Cupete subsequently appeared, conceded removability, and applied for

cancellation of removal under 8 U.S.C. § 1229b, arguing that his removal would

cause hardship to his wife and three children, all of whom are United States

citizens. Cupete also moved to terminate his removal proceedings, asserting that

the IJ lacked jurisdiction because the initial Notice to Appear did not include the

date and time of his removal hearing. The IJ denied the motion to terminate,

reasoning that the defect in the Notice to Appear did not prevent jurisdiction from

vesting with the Immigration Court. The IJ also denied Cupete’s application for

cancellation of removal, concluding that § 1001(a) was a CIMT and that Cupete’s

conviction therefore made him ineligible for cancellation of removal. In

September 2020, the BIA affirmed the IJ’s decision, adding that Banegas Gomez v.
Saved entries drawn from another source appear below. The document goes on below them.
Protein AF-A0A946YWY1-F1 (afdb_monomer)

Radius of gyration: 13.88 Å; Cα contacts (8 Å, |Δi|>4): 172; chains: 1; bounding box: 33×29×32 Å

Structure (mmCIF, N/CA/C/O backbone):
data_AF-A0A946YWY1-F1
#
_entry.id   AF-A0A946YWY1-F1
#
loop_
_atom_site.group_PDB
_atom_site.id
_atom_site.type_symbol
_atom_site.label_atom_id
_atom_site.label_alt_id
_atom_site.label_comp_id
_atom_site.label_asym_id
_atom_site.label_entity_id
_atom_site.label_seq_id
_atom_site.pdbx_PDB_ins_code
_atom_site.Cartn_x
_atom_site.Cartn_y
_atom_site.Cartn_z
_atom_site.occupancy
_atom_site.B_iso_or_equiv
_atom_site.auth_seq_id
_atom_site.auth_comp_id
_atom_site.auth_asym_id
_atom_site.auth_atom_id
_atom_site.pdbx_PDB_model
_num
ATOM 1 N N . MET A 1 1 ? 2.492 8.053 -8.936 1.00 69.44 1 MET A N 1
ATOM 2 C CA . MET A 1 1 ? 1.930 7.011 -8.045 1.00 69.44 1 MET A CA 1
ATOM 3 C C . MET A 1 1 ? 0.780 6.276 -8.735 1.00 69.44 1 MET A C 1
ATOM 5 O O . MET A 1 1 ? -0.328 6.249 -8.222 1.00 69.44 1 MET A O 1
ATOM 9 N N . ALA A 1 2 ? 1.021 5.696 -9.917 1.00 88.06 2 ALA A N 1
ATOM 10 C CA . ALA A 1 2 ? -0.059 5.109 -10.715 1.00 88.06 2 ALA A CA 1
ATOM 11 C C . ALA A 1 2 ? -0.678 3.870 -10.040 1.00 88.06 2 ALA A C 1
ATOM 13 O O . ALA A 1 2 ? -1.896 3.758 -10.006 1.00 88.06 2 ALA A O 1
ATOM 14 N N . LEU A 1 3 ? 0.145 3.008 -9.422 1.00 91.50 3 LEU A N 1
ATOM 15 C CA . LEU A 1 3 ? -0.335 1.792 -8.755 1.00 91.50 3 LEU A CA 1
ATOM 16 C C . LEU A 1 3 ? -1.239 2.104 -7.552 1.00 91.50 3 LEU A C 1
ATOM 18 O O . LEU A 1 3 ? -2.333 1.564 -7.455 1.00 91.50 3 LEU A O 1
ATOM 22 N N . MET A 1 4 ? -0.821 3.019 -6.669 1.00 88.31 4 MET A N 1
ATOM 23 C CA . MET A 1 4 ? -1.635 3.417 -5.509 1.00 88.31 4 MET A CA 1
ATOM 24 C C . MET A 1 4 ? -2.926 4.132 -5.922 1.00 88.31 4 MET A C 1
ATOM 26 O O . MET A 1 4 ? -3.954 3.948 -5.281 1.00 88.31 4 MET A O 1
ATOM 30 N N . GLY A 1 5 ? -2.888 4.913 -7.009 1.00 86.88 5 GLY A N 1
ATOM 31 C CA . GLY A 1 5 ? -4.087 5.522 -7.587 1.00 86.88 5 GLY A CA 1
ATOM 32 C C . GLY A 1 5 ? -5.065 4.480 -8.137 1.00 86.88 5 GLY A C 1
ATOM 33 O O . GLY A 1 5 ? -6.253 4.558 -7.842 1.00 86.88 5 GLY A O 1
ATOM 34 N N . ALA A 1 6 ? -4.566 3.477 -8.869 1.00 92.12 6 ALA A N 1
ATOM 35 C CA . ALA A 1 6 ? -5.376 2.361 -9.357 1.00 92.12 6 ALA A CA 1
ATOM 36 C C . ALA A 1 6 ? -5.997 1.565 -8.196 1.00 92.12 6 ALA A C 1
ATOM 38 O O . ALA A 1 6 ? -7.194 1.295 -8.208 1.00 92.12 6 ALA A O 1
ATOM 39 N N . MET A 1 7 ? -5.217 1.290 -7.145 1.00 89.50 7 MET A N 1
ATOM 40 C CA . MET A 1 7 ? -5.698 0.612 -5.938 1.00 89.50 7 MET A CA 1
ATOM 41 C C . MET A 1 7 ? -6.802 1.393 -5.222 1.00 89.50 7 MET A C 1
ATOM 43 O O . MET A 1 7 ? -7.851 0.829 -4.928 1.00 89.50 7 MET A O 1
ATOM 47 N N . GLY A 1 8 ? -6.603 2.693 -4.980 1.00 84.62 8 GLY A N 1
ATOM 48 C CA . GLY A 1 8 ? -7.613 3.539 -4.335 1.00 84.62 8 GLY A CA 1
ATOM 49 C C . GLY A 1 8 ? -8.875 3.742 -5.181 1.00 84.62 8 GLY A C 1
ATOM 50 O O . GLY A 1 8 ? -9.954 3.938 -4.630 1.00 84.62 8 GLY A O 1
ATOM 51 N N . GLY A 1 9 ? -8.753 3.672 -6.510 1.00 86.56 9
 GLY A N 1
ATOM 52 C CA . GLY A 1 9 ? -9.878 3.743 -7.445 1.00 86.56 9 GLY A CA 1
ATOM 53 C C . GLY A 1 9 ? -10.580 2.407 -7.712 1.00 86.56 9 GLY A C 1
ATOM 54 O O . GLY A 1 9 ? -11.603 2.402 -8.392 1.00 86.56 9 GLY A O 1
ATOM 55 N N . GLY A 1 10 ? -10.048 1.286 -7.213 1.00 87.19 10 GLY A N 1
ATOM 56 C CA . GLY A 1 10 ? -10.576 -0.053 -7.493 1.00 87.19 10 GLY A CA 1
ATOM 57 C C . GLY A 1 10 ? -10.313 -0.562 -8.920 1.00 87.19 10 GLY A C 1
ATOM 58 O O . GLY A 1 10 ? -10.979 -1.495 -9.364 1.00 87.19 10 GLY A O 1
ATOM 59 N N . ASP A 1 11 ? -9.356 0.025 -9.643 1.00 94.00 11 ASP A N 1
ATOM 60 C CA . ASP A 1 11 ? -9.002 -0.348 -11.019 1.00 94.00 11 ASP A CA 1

Barr, 922 F.3d 101, 111–12 (2d Cir. 2019) foreclosed Cupete’s jurisdictional argument. CAR at 3–4. The BIA also affirmed the IJ’s ruling that Cupete was

ineligible for cancellation of removal because Cupete “did not demonstrate that he

was a person of good moral character during the requisite [ten] years preceding

his application for cancellation of removal” due to his § 1001(a) conviction. Id. at

4. Cupete filed a timely petition for review in this Court.

II. DISCUSSION

A. The Immigration Court Had Jurisdiction Over Cupete’s Removal Proceedings

Relying on Niz-Chavez v. Garland, 593 U.S. ---- , 141 S. Ct. 1474 (2021), Cupete

argues that the Immigration Court lacked jurisdiction over his removal

proceedings because his first Notice to Appear did not include the date and time

of his removal hearing. In addressing this same argument, we have held that “a

[Notice to Appear] that omits information regarding the time and date of the initial

removal hearing is nevertheless adequate to vest jurisdiction in the Immigration

Court, at least so long as a notice of hearing specifying this information is later sent

to the alien.” Banegas Gomez v. Barr, 922 F.3d 101, 112 (2d Cir. 2019), cert. denied sub

nom. Gomez v. Barr, --- U.S. ---- , 140 S.Ct. 954 (2020). Just a few months ago, we

reaffirmed that “the jurisdictional holding of Banegas Gomez remains good law”

after Niz-Chavez. Chery v. Garland, 16 F.4th 980, 987 (2d Cir. 2021).